Expat Generation: Finding a ground in between the known and foreign


(Julianna Pantoja | Daily Trojan)

Yesterday I was talking with a friend who told me about her recent trip to the Philippines, where her family is originally from. Although she had never been there before, it struck a chord deep within her to be face to face with and experience the land of her ancestors. She was taken aback and felt as if she had found a piece of herself there that she had never even known had been missing.  

I related the impressionable story she recounted to sentiments I had experienced during certain trips back home to Mexico. You get there, and somehow the real place shines with a luster impossible for the mind to visualize while you’re away. It surprises you dearly to find something you were not expecting to find; the resurging nature of a reality you had forgotten.

Of course, this sentiment I am referring to is nothing new or unique or foreign. Quite the opposite, it is widely expressed across nations and time periods, the ultimate familiarity of a homecoming. There’s nothing quite like coming back home to lay your roots once more from where you came, from where they belong. Yes, it is well-known and universally expressed that there is no place like home. And yet, this very notion attains even more meaning the further away we venture, away from the lands and sets of beliefs, values and ideals that befitted our homegrown culture into new and diverse and previously incomprehensible existences.

Suddenly we’re in a place where people act funnily and behave funnily, and it is easy to judge them until we realize they are doing the same to us. The longer we spend in such spaces, and the more we interact and are socialized into them, the less foreign they become and the more we learn to buy into them, comprehend them and become fluent in them. The more we succeed at absorbing and understanding them, the more we begin to understand the big picture, ceasing to be lost in translation. We allow our biological brains to do what evolution has hammered so far into its deepest recesses that it comes out as instinct: adapt. We learn to code-switch — or so we think, for we are not good at realizing just how much we’ve changed until we come back to the most familiar and find it, perhaps, just the tiniest bit foreign.

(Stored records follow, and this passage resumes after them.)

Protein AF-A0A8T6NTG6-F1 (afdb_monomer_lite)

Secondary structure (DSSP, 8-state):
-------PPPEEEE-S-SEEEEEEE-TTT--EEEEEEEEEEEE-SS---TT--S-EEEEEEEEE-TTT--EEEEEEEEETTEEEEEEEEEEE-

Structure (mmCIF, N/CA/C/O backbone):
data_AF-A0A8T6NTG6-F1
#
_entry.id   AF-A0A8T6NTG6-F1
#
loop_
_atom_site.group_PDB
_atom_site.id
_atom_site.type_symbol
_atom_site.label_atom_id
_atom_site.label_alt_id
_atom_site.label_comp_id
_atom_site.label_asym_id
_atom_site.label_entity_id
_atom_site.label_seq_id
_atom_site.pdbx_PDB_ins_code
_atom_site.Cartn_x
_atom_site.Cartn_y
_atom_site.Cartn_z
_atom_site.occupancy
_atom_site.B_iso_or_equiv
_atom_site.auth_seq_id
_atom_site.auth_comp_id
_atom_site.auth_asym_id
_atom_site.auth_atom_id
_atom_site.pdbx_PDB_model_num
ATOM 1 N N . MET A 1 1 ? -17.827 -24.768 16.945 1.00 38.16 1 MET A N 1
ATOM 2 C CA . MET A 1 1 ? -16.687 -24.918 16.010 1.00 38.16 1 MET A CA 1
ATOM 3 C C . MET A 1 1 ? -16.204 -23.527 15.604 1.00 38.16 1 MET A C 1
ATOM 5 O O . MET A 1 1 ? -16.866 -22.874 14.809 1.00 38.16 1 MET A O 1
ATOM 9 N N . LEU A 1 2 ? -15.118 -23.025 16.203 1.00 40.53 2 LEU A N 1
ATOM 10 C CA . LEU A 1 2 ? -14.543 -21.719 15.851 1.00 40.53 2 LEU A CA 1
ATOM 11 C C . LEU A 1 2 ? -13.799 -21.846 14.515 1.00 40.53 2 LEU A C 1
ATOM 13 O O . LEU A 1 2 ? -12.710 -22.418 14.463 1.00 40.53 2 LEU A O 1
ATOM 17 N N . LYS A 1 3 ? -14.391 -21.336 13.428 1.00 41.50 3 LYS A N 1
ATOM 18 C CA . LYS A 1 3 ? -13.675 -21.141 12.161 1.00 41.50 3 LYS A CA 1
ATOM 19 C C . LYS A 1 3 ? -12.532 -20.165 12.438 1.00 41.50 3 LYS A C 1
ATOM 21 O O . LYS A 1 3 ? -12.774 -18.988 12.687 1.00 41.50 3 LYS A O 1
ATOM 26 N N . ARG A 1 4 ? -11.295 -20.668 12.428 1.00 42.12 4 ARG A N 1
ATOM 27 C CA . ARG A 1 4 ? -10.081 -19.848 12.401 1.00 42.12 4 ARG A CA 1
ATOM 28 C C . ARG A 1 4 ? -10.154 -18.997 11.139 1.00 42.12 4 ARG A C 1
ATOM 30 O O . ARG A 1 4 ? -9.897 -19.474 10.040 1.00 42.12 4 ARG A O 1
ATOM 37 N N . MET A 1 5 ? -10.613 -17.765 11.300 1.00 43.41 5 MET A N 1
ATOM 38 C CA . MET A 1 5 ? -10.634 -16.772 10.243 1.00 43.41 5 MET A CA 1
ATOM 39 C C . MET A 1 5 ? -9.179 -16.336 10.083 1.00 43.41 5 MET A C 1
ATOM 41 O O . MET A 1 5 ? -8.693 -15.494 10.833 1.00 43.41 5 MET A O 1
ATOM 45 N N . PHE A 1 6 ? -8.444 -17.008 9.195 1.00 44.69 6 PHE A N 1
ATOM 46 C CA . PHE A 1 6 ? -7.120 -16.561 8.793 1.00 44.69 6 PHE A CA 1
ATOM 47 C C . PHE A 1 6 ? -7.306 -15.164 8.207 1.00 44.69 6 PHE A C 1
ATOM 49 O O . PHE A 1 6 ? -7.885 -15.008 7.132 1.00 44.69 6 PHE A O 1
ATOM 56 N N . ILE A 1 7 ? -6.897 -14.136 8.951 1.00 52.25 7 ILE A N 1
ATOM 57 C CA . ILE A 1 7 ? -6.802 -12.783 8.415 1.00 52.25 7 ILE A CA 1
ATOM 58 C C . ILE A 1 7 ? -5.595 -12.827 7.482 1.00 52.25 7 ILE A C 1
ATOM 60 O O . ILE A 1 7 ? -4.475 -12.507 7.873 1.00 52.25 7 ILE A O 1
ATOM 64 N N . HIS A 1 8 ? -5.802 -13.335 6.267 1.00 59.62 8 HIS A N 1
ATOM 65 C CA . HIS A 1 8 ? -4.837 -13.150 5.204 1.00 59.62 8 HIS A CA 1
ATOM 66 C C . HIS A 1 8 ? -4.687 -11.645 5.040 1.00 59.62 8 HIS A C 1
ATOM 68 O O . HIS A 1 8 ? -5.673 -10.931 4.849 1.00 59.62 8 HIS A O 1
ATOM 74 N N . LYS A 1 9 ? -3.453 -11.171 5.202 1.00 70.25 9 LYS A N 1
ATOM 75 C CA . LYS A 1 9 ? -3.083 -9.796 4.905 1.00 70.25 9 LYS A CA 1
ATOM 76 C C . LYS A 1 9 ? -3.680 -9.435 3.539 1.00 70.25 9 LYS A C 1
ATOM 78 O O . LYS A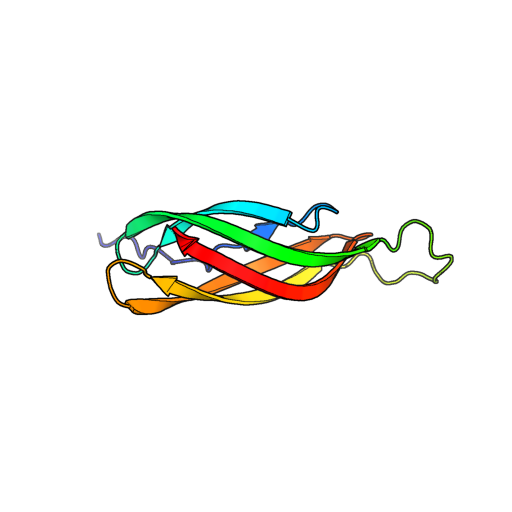 1 9 ? -3.433 -10.180 2.588 1.00 70.25 9 LYS A O 1
ATOM 83 N N . PRO A 1 10 ? -4.507 -8.383 3.436 1.00 82.06 10 PRO A N 1
ATOM 84 C CA . PRO A 1 10 ? -5.158 -8.060 2.178 1.00 82.06 10 PRO A CA 1
ATOM 85 C C . PRO A 1 10 ? -4.082 -7.748 1.139 1.00 82.06 10 PRO A C 1
ATOM 87 O O . PRO A 1 10 ? -3.196 -6.924 1.379 1.00 82.06 10 PRO A O 1
ATOM 90 N N . VAL A 1 11 ? -4.156 -8.451 0.010 1.00 85.69 11 VAL A N 1
ATOM 91 C CA . VAL A 1 11 ? -3.288 -8.236 -1.146 1.00 85.69 11 VAL A CA 1
ATOM 92 C C . VAL A 1 11 ? -4.054 -7.395 -2.154 1.00 85.69 11 VAL A C 1
ATOM 94 O O . VAL A 1 11 ? -5.184 -7.722 -2.515 1.00 85.69 11 VAL A O 1
ATOM 97 N N . ILE A 1 12 ? -3.442 -6.306 -2.592 1.00 85.44 12 ILE A N 1
ATOM 98 C CA . ILE A 1 12 ? -4.020 -5.328 -3.497 1.00 85.44 12 ILE A CA 1
ATOM 99 C C . ILE A 1 12 ? -3.202 -5.339 -4.777 1.00 85.44 12 ILE A C 1
ATOM 101 O O . ILE A 1 12 ? -2.026 -4.989 -4.763 1.00 85.44 12 ILE A O 1
ATOM 105 N N . GLU A 1 13 ? -3.825 -5.723 -5.885 1.00 86.31 13 GLU A N 1
ATOM 106 C CA . GLU A 1 13 ? -3.148 -5.718 -7.178 1.00 86.31 13 GLU A CA 1
ATOM 107 C C . GLU A 1 13 ? -3.092 -4.304 -7.778 1.00 86.31 13 GLU A C 1
ATOM 109 O O . GLU A 1 13 ? -4.113 -3.619 -7.902 1.00 86.31 13 GLU A O 1
ATOM 114 N N . CYS A 1 14 ? -1.882 -3.892 -8.155 1.00 82.00 14 CYS A N 1
ATOM 115 C CA . CYS A 1 14 ? -1.569 -2.660 -8.864 1.00 82.00 14 CYS A CA 1
ATOM 116 C C . CYS A 1 14 ? -1.401 -2.976 -10.357 1.00 82.00 14 CYS A C 1
ATOM 118 O O . CYS A 1 14 ? -0.596 -3.831 -10.725 1.00 82.00 14 CYS A O 1
ATOM 120 N N . VAL A 1 15 ? -2.134 -2.268 -11.216 1.00 75.81 15 VAL A N 1
ATOM 121 C CA . VAL A 1 15 ? -2.077 -2.404 -12.683 1.00 75.81 15 VAL A CA 1
ATOM 122 C C . VAL A 1 15 ? -1.772 -1.042 -13.298 1.00 75.81 15 VAL A C 1
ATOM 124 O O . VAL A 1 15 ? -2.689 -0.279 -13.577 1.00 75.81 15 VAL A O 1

And so we learn the wisdom that J.R. Tolkien once revealed: that as we depart a place and grow without it throughout our journeys, we also find that the place has grown without us upon our return. 

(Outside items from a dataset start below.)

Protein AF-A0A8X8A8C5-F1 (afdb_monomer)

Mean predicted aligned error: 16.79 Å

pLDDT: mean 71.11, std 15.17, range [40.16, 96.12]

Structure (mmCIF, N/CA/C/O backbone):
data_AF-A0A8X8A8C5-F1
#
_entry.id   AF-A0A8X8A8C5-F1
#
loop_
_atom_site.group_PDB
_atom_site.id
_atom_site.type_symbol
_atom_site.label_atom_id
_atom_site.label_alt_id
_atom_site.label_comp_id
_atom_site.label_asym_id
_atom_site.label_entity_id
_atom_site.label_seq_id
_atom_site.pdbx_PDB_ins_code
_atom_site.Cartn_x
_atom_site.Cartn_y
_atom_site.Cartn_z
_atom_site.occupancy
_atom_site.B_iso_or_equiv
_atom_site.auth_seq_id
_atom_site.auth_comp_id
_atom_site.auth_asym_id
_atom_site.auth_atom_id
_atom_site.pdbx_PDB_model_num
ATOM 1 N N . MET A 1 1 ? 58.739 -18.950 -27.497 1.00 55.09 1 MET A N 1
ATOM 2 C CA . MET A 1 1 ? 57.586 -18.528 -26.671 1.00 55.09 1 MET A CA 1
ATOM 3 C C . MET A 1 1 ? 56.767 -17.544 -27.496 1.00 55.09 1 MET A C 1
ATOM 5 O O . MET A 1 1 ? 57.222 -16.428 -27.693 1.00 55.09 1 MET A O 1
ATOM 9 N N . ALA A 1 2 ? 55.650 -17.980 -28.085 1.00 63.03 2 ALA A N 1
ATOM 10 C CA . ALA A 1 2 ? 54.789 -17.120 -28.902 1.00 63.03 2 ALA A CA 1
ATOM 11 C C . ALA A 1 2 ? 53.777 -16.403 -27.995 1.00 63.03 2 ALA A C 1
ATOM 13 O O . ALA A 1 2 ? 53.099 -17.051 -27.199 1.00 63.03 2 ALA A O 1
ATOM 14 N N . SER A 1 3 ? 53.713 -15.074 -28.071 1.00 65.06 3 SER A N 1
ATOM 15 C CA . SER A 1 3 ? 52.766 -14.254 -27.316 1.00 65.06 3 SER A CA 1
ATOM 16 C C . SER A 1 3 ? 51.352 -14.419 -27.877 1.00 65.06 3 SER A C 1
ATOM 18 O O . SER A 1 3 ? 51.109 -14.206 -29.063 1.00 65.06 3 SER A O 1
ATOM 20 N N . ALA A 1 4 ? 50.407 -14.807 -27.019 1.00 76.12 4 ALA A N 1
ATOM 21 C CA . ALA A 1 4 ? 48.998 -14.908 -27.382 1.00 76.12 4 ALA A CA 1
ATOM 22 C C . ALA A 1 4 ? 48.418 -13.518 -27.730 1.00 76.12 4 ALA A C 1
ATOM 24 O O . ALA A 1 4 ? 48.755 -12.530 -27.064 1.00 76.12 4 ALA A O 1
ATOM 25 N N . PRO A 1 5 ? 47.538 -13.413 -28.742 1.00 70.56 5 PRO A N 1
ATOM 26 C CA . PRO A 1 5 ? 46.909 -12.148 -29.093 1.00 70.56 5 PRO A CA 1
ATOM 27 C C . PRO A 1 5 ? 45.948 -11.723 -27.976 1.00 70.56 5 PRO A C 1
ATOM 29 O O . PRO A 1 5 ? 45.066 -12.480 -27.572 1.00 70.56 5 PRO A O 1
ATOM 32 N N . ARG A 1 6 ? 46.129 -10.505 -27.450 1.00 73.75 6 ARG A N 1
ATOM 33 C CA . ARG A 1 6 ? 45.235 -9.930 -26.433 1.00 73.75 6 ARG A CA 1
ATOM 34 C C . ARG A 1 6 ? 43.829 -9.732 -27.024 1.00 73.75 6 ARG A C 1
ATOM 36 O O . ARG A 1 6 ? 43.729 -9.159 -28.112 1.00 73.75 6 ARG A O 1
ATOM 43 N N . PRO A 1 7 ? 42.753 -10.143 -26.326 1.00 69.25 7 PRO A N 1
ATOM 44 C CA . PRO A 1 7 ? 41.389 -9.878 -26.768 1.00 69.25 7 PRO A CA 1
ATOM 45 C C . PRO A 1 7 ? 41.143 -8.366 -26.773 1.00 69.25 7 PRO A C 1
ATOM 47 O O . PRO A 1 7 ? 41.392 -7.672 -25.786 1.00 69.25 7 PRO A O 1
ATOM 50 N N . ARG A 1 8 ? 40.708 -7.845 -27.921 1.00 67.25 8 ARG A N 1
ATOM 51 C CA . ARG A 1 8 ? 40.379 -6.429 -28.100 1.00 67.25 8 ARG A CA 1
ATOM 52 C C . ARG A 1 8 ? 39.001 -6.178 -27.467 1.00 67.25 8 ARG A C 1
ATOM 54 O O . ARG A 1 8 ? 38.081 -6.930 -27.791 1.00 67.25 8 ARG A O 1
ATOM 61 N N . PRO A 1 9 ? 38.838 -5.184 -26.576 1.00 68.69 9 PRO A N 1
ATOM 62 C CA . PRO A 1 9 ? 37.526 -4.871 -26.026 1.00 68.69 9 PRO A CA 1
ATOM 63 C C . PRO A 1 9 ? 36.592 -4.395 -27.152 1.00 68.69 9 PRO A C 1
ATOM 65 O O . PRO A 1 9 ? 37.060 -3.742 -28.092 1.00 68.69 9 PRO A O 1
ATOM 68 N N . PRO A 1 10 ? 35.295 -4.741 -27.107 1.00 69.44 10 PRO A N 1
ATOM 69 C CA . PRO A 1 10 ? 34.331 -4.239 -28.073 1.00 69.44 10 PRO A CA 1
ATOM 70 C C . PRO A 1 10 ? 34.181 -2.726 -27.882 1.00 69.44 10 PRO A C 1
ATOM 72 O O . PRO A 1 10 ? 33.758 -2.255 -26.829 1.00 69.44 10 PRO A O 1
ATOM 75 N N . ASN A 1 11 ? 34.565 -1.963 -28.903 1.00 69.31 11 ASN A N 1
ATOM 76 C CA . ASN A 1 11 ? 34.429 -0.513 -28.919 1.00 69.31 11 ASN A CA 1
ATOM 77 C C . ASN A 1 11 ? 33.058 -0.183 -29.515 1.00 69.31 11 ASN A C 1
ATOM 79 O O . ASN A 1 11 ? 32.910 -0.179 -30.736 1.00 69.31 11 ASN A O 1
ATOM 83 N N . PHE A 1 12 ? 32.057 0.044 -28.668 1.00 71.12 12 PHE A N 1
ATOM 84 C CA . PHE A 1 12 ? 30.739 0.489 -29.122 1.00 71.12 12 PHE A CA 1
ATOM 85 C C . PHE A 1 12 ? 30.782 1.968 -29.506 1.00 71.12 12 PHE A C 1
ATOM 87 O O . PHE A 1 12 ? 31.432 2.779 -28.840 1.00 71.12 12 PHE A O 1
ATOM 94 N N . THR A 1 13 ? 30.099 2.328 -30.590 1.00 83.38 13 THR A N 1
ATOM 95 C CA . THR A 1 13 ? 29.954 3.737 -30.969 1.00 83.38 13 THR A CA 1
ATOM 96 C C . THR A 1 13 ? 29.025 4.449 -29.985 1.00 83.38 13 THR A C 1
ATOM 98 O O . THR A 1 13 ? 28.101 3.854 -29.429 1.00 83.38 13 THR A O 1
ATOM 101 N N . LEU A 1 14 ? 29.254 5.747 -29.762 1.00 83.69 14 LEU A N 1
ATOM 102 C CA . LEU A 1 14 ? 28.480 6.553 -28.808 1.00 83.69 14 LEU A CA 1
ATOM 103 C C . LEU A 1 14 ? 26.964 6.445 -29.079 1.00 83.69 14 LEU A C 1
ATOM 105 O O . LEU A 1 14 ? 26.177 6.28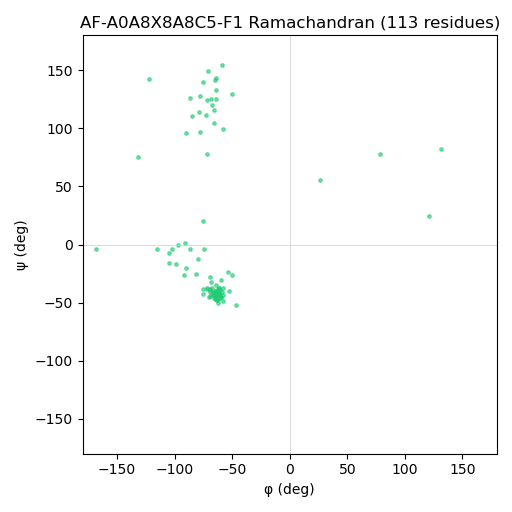9 -28.150 1.00 83.69 14 LEU A O 1
ATOM 109 N N . SER A 1 15 ? 26.563 6.438 -30.355 1.00 86.19 15 SER A N 1
ATOM 110 C CA . SER A 1 15 ? 25.176 6.248 -30.803 1.00 86.19 15 SER A CA 1
ATOM 111 C C . SER A 1 15 ? 24.585 4.887 -30.434 1.00 86.19 15 SER A C 1
ATOM 113 O O . SER A 1 15 ? 23.434 4.828 -30.010 1.00 86.19 15 SER A O 1
ATOM 115 N N . GLU A 1 16 ? 25.349 3.799 -30.553 1.00 86.00 16 GLU A N 1
ATOM 116 C CA . GLU A 1 16 ? 24.884 2.460 -30.163 1.00 86.00 16 GLU A CA 1
ATOM 117 C C . GLU A 1 16 ? 24.668 2.383 -28.652 1.00 86.00 16 GLU A C 1
ATOM 119 O O . GLU A 1 16 ? 23.658 1.850 -28.195 1.00 86.00 16 GLU A O 1
ATOM 124 N N . GLN A 1 17 ? 25.563 2.985 -27.867 1.00 89.31 17 GLN A N 1
ATOM 125 C CA . GLN A 1 17 ? 25.436 3.010 -26.413 1.00 89.31 17 GLN A CA 1
ATOM 126 C C . GLN A 1 17 ? 24.188 3.784 -25.955 1.00 89.31 17 GLN A C 1
ATOM 128 O O . GLN A 1 17 ? 23.470 3.312 -25.073 1.00 89.31 17 GLN A O 1
ATOM 133 N N . TRP A 1 18 ? 23.879 4.924 -26.581 1.00 91.38 18 TRP A N 1
ATOM 134 C CA . TRP A 1 18 ? 22.651 5.677 -26.298 1.00 91.38 18 TRP A CA 1
ATOM 135 C C . TRP A 1 18 ? 21.386 4.874 -26.603 1.00 91.38 18 TRP A C 1
ATOM 137 O O . TRP A 1 18 ? 20.454 4.871 -25.797 1.00 91.38 18 TRP A O 1
ATOM 147 N N . VAL A 1 19 ? 21.362 4.161 -27.732 1.00 92.94 19 VAL A N 1
ATOM 148 C CA . VAL A 1 19 ? 20.226 3.307 -28.106 1.00 92.94 19 VAL A CA 1
ATOM 149 C C . VAL A 1 19 ? 20.060 2.163 -27.107 1.00 92.94 19 VAL A C 1
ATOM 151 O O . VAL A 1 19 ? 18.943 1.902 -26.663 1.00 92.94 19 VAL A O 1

This is the real cost of movement and change: the ground in between. The further we march into new and unventured territories, the further away we are from what was once known to us. And it’s a sad piece of wisdom to comprehend that what was so intimately well known to us will only remain so in our memories. Oh, if we could just freeze time so that upon our return a place, person or thing remained exactly as we left it — but in reality, it is not only us but also them that have left us behind.

And so we long to return, even when there is nothing to return to, except the new change we have learned to embrace. We must embrace change for it will take us to our next learning adventure, our next place from which we will look back at all those piling others from whence we came.

Unbeknownst to us, as my friend recently discovered in her first journey to a strange land that nonetheless would always in some timeless capacity be her home, a place never leaves us. Although it might die as we depart, living only in our memories and changed upon our return — it clings to us. And, like a phantom limb, it urges us to scratch it or massage it to relieve the pain or itchiness, even if it appears to be gone. And we return each time with new eyes, for we have grown, to see a new place, for it has changed.

Such is this ever transient experience that is life; we hold our breaths and plunge in after that which we must constantly find and find again.  

Javier Calleja Erdmann is a sophomore writing about the international student experience. His column, “Expat Generation,” runs every other Friday.